EXERCISE OBJECTIVE –
Return exactly the span of lines in the following data that opens with the line containing "ATOM 70 O O" and closes with the line containing "ATOM 101 O O". Include nothing else.

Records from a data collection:
[Start of section]

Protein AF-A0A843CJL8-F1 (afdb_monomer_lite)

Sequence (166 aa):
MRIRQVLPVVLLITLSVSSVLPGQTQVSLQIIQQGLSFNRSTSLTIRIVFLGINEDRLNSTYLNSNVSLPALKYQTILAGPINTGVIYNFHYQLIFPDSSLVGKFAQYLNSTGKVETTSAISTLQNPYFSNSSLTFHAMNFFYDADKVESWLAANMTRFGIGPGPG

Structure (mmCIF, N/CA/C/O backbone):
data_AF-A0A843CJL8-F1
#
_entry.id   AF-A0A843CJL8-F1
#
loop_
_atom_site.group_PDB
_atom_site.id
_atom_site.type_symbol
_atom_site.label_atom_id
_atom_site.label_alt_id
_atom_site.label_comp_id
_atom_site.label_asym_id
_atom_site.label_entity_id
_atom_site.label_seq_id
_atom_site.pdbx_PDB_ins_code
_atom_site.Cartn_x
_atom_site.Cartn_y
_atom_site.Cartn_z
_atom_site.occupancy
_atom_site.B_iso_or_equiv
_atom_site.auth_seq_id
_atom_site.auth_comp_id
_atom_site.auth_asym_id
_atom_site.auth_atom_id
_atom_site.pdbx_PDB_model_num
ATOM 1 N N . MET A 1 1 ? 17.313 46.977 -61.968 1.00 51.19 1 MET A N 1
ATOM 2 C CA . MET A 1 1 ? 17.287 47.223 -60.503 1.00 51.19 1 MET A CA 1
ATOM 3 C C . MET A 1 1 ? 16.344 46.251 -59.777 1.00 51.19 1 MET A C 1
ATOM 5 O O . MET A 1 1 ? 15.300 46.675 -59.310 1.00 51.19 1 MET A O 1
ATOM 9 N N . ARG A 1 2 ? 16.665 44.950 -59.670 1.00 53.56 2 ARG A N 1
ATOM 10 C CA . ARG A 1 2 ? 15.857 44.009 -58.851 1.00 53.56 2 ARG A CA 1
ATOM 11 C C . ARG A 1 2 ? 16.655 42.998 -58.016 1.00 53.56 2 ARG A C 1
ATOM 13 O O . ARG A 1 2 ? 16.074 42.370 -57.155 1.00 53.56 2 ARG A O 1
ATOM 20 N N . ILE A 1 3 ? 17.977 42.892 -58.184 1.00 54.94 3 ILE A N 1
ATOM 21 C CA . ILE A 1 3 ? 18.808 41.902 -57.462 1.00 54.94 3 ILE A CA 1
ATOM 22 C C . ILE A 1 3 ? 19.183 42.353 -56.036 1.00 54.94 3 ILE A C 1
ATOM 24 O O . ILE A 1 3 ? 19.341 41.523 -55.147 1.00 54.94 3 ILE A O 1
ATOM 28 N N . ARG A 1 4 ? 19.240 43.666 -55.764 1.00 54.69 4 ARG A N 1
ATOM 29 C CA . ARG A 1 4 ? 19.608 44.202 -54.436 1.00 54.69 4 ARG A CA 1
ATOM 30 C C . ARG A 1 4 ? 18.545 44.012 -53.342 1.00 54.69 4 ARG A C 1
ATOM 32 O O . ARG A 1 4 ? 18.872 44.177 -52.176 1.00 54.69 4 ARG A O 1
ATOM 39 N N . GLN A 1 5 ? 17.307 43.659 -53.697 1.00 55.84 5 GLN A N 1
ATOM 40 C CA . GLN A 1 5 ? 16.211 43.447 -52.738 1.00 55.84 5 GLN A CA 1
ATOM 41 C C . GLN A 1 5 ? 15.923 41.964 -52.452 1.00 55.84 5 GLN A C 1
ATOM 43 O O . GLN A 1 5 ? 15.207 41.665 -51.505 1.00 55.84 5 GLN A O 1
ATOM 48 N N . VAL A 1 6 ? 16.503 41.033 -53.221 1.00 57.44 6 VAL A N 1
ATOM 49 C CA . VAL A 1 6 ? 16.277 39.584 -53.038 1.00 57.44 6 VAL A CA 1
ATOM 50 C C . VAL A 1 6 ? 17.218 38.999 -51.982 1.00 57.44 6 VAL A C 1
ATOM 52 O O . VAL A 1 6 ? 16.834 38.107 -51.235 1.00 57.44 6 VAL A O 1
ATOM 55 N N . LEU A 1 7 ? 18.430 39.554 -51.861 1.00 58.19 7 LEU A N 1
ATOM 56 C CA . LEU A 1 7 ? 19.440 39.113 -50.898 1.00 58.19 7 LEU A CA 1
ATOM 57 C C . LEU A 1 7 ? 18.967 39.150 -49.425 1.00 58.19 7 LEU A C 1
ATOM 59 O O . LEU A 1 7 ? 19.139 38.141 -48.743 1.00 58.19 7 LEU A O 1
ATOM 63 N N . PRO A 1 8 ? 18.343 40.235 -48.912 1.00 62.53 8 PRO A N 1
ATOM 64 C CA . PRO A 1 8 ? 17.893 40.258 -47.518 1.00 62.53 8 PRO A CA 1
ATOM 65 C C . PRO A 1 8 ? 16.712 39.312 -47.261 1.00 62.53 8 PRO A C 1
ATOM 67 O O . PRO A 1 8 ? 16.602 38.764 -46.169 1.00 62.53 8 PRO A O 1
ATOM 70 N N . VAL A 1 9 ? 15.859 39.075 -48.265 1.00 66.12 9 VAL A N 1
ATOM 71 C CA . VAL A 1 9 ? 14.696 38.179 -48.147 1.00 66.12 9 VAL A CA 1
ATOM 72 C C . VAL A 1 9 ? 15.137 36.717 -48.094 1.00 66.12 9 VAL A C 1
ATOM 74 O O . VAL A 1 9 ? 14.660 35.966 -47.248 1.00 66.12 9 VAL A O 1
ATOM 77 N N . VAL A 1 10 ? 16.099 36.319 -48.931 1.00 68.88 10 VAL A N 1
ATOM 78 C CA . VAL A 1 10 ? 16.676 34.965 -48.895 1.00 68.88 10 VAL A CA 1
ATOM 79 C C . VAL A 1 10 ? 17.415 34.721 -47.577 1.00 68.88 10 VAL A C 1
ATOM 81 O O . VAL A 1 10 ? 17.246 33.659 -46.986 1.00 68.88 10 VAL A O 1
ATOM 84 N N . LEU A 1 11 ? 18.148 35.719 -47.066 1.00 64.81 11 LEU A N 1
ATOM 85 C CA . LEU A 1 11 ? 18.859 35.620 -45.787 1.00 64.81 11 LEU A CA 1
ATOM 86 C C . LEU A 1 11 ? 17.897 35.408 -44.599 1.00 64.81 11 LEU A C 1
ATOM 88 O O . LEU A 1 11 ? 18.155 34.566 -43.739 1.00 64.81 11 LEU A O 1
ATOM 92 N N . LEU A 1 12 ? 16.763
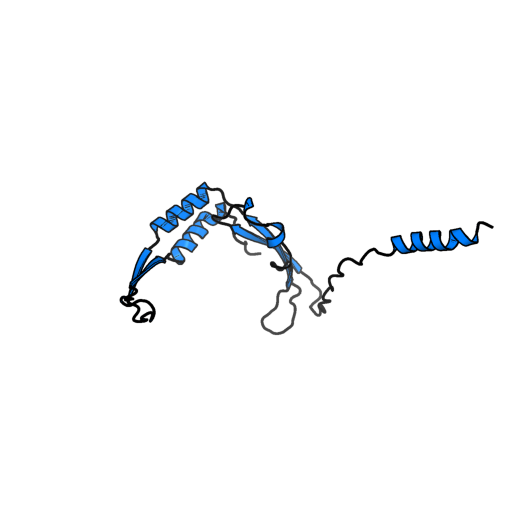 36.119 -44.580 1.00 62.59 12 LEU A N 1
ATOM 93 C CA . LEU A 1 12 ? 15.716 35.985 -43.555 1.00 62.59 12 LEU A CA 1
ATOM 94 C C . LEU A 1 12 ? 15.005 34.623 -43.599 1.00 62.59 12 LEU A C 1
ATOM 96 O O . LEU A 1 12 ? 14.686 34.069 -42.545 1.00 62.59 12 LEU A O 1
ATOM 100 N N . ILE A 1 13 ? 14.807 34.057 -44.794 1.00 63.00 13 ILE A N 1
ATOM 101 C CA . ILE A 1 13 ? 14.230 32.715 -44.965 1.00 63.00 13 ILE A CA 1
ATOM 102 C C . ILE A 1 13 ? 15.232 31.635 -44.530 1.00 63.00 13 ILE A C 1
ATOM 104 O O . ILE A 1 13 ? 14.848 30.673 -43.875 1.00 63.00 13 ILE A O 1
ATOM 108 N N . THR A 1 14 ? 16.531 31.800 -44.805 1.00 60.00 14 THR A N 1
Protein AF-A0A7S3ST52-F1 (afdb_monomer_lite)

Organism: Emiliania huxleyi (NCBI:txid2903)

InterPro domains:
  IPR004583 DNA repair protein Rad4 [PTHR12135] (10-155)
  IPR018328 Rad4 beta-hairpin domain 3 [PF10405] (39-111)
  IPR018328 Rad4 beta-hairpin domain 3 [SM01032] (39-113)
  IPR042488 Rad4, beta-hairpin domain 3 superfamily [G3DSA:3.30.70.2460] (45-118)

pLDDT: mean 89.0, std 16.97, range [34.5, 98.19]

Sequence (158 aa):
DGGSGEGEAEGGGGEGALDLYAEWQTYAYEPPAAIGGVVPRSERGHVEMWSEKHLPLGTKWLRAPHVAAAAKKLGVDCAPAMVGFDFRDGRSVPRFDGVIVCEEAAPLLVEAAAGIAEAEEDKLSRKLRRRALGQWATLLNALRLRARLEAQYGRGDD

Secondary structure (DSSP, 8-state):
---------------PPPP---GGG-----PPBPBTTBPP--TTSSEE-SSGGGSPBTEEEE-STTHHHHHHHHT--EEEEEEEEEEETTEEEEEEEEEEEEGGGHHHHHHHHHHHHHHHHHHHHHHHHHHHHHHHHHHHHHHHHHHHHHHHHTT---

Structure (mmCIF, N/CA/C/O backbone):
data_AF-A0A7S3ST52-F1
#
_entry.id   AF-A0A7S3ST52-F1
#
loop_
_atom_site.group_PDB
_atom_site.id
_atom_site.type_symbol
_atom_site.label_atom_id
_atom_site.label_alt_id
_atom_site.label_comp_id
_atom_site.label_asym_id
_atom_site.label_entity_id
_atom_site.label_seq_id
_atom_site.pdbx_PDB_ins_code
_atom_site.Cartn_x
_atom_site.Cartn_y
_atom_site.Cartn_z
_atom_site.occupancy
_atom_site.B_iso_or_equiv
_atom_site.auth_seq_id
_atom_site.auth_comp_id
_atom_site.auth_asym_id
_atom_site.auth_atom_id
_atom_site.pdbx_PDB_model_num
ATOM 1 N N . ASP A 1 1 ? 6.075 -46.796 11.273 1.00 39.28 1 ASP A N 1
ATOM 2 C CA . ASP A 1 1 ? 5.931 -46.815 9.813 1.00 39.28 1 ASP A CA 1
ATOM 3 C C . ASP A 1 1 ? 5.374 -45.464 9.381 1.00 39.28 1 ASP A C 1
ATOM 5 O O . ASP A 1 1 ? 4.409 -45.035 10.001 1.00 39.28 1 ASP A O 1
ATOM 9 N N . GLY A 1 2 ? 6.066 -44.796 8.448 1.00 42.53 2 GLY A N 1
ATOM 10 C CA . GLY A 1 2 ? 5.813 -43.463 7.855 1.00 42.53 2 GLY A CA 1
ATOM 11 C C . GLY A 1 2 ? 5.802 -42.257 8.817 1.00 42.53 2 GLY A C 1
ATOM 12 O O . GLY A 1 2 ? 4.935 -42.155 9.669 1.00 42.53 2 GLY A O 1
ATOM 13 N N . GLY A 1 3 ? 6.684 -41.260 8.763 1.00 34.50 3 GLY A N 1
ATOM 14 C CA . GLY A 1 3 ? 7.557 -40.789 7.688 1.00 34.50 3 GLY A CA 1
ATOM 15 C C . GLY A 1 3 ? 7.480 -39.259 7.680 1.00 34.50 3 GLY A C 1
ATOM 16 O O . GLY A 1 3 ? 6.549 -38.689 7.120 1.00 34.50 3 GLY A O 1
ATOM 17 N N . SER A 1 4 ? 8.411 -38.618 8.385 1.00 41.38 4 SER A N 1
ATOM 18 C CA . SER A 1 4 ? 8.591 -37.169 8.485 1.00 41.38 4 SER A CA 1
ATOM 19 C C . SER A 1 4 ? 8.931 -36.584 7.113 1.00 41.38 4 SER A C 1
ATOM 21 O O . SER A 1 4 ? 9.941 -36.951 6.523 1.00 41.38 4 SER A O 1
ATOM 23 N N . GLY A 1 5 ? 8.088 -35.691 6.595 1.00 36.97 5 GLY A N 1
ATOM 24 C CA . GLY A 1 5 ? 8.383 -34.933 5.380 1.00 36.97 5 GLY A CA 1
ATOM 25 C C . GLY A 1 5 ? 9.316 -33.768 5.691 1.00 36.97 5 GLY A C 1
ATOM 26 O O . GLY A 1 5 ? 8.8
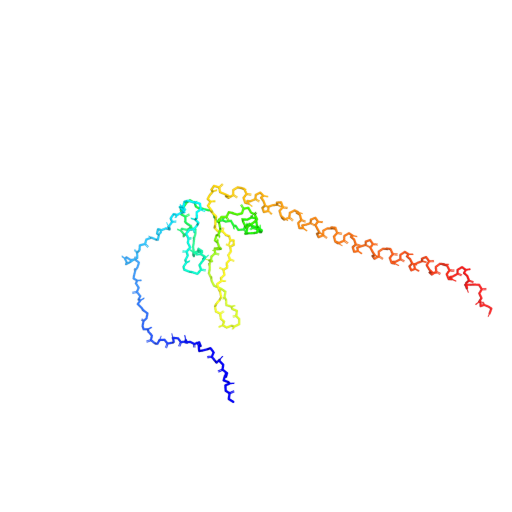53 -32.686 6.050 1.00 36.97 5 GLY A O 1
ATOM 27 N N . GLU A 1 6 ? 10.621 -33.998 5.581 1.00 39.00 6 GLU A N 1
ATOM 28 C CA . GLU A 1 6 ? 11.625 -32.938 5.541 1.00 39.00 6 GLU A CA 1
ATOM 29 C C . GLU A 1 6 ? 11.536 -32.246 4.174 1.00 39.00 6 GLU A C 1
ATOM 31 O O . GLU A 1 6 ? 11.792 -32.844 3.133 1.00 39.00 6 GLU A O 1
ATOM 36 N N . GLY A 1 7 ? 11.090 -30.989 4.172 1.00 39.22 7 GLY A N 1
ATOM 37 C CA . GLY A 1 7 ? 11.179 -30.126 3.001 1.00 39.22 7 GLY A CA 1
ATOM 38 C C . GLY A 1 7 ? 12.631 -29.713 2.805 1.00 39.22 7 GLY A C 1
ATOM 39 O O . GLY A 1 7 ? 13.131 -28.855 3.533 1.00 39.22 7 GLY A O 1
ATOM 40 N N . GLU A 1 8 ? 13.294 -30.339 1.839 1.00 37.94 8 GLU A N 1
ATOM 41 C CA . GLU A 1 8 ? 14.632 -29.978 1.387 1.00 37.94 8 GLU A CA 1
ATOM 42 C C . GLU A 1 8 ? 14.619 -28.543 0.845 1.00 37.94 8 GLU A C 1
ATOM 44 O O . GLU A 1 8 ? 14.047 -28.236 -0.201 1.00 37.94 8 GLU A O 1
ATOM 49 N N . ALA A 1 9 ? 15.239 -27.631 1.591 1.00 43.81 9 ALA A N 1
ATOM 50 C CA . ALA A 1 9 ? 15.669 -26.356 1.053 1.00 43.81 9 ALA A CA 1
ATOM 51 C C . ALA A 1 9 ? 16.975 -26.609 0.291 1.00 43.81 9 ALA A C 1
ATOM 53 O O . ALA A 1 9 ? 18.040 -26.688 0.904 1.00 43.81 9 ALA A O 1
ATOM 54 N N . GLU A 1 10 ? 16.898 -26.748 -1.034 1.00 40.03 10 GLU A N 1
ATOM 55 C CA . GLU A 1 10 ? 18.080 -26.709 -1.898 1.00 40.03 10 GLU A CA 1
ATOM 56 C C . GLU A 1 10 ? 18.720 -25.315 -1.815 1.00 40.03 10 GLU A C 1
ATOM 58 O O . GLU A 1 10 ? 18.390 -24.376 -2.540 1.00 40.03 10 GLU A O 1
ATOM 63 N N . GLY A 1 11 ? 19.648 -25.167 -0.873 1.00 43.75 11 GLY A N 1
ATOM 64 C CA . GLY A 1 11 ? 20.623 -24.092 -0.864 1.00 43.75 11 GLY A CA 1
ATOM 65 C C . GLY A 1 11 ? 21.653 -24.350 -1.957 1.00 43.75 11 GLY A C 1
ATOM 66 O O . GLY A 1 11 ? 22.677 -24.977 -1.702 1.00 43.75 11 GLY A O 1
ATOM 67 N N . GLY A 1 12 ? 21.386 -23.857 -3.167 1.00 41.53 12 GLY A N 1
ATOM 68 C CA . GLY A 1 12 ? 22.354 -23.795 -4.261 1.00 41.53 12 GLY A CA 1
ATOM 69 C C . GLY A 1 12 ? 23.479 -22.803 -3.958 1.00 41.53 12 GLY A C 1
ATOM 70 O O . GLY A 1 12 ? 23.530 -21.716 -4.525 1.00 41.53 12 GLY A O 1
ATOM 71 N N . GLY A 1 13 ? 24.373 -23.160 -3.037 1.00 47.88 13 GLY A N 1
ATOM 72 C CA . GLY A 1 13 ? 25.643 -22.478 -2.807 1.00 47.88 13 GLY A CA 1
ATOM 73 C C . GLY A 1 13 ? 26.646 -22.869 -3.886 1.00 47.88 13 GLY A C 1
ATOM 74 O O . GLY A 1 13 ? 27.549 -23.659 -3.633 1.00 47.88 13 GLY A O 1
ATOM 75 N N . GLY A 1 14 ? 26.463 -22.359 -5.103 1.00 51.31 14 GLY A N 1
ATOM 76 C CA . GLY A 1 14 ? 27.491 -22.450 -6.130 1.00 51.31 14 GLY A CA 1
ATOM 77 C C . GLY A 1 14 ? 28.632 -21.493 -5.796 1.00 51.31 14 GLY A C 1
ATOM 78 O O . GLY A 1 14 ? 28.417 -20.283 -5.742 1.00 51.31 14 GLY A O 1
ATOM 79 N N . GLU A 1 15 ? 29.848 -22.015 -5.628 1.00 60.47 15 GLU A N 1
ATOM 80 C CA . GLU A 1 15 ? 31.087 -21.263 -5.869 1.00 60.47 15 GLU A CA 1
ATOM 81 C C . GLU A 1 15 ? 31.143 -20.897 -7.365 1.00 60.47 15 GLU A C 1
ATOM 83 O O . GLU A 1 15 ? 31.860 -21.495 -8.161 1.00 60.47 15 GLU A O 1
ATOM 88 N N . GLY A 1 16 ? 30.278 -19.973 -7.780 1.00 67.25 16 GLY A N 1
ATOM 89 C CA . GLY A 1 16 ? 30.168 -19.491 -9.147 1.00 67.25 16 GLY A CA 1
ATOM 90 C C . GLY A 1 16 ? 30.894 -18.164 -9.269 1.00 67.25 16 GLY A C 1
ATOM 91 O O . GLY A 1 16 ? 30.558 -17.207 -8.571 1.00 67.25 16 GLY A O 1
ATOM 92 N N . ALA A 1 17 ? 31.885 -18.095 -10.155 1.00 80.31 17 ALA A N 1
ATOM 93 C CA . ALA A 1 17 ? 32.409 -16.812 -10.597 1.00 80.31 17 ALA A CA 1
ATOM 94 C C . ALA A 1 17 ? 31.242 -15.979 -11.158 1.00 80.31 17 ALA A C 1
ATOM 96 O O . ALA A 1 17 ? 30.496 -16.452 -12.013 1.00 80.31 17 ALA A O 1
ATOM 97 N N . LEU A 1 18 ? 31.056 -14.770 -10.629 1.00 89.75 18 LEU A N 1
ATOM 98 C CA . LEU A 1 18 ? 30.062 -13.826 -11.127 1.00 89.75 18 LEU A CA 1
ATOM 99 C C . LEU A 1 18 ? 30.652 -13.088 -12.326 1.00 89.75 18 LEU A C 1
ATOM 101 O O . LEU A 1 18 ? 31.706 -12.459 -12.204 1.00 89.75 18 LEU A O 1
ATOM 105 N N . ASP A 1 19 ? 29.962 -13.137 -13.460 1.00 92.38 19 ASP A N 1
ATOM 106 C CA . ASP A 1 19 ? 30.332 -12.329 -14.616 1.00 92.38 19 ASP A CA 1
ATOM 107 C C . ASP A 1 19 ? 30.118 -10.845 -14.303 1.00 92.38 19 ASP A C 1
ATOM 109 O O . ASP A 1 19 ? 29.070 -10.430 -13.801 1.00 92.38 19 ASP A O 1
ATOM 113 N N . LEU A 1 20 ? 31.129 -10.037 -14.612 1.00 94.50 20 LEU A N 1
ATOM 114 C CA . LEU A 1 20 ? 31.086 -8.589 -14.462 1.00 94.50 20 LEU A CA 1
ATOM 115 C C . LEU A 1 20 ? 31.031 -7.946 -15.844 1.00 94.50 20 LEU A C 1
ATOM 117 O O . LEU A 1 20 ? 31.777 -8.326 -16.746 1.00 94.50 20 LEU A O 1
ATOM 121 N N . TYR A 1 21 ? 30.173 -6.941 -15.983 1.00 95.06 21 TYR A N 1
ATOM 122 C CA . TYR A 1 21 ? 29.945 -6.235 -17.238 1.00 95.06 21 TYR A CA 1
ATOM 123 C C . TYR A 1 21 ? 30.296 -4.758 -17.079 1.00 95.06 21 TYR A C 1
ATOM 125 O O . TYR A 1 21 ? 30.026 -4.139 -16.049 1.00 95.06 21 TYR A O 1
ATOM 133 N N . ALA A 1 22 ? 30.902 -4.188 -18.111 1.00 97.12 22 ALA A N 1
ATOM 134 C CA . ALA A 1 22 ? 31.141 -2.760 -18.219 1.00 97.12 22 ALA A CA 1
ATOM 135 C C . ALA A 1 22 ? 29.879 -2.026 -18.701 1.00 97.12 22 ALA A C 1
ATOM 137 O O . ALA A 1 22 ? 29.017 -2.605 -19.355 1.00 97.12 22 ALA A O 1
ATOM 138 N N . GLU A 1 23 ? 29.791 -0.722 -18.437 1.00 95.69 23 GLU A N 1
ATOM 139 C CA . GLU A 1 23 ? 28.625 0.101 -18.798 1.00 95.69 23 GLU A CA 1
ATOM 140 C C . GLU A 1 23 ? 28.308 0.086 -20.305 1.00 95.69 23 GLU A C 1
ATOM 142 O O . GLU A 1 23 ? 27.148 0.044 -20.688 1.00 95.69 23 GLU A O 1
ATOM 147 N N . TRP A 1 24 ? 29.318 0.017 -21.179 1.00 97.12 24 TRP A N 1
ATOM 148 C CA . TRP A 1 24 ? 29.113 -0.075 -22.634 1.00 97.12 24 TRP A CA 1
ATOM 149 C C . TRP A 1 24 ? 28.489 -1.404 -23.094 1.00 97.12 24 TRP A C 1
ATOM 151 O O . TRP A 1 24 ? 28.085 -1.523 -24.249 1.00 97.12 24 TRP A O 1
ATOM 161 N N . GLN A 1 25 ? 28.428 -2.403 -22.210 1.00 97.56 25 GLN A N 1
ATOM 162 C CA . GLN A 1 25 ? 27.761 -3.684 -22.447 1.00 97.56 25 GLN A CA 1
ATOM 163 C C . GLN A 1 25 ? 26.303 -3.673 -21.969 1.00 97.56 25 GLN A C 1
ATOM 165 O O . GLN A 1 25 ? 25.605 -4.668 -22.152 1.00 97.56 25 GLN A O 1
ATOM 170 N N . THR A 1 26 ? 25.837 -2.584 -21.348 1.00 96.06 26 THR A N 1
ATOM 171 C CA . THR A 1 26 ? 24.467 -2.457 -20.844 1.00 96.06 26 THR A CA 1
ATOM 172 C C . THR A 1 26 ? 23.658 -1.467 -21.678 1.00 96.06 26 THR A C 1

[End of section]

SOLUTION TO THIS PROBLEM –
ATOM 70 O O . GLY A 1 12 ? 23.530 -21.716 -4.525 1.00 41.53 12 GLY A O 1
ATOM 71 N N . GLY A 1 13 ? 24.373 -23.160 -3.037 1.00 47.88 13 GLY A N 1
ATOM 72 C CA . GLY A 1 13 ? 25.643 -22.478 -2.807 1.00 47.88 13 GLY A CA 1
ATOM 73 C C . GLY A 1 13 ? 26.646 -22.869 -3.886 1.00 47.88 13 GLY A C 1
ATOM 74 O O . GLY A 1 13 ? 27.549 -23.659 -3.633 1.00 47.88 13 GLY A O 1
ATOM 75 N N . GLY A 1 14 ? 26.463 -22.359 -5.103 1.00 51.31 14 GLY A N 1
ATOM 76 C CA . GLY A 1 14 ? 27.491 -22.450 -6.130 1.00 51.31 14 GLY A CA 1
ATOM 77 C C . GLY A 1 14 ? 28.632 -21.493 -5.796 1.00 51.31 14 GLY A C 1
ATOM 78 O O . GLY A 1 14 ? 28.417 -20.283 -5.742 1.00 51.31 14 GLY A O 1
ATOM 79 N N . GLU A 1 15 ? 29.848 -22.015 -5.628 1.00 60.47 15 GLU A N 1
ATOM 80 C CA . GLU A 1 15 ? 31.087 -21.263 -5.869 1.00 60.47 15 GLU A CA 1
ATOM 81 C C . GLU A 1 15 ? 31.143 -20.897 -7.365 1.00 60.47 15 GLU A C 1
ATOM 83 O O . GLU A 1 15 ? 31.860 -21.495 -8.161 1.00 60.47 15 GLU A O 1
ATOM 88 N N . GLY A 1 16 ? 30.278 -19.973 -7.780 1.00 67.25 16 GLY A N 1
ATOM 89 C CA . GLY A 1 16 ? 30.168 -19.491 -9.147 1.00 67.25 16 GLY A CA 1
ATOM 90 C C . GLY A 1 16 ? 30.894 -18.164 -9.269 1.00 67.25 16 GLY A C 1
ATOM 91 O O . GLY A 1 16 ? 30.558 -17.207 -8.571 1.00 67.25 16 GLY A O 1
ATOM 92 N N . ALA A 1 17 ? 31.885 -18.095 -10.155 1.00 80.31 17 ALA A N 1
ATOM 93 C CA . ALA A 1 17 ? 32.409 -16.812 -10.597 1.00 80.31 17 ALA A CA 1
ATOM 94 C C . ALA A 1 17 ? 31.242 -15.979 -11.158 1.00 80.31 17 ALA A C 1
ATOM 96 O O . ALA A 1 17 ? 30.496 -16.452 -12.013 1.00 80.31 17 ALA A O 1
ATOM 97 N N . LEU A 1 18 ? 31.056 -14.770 -10.629 1.00 89.75 18 LEU A N 1
ATOM 98 C CA . LEU A 1 18 ? 30.062 -13.826 -11.127 1.00 89.75 18 LEU A CA 1
ATOM 99 C C . LEU A 1 18 ? 30.652 -13.088 -12.326 1.00 89.75 18 LEU A C 1
ATOM 101 O O . LEU A 1 18 ? 31.706 -12.459 -12.204 1.00 89.75 18 LEU A O 1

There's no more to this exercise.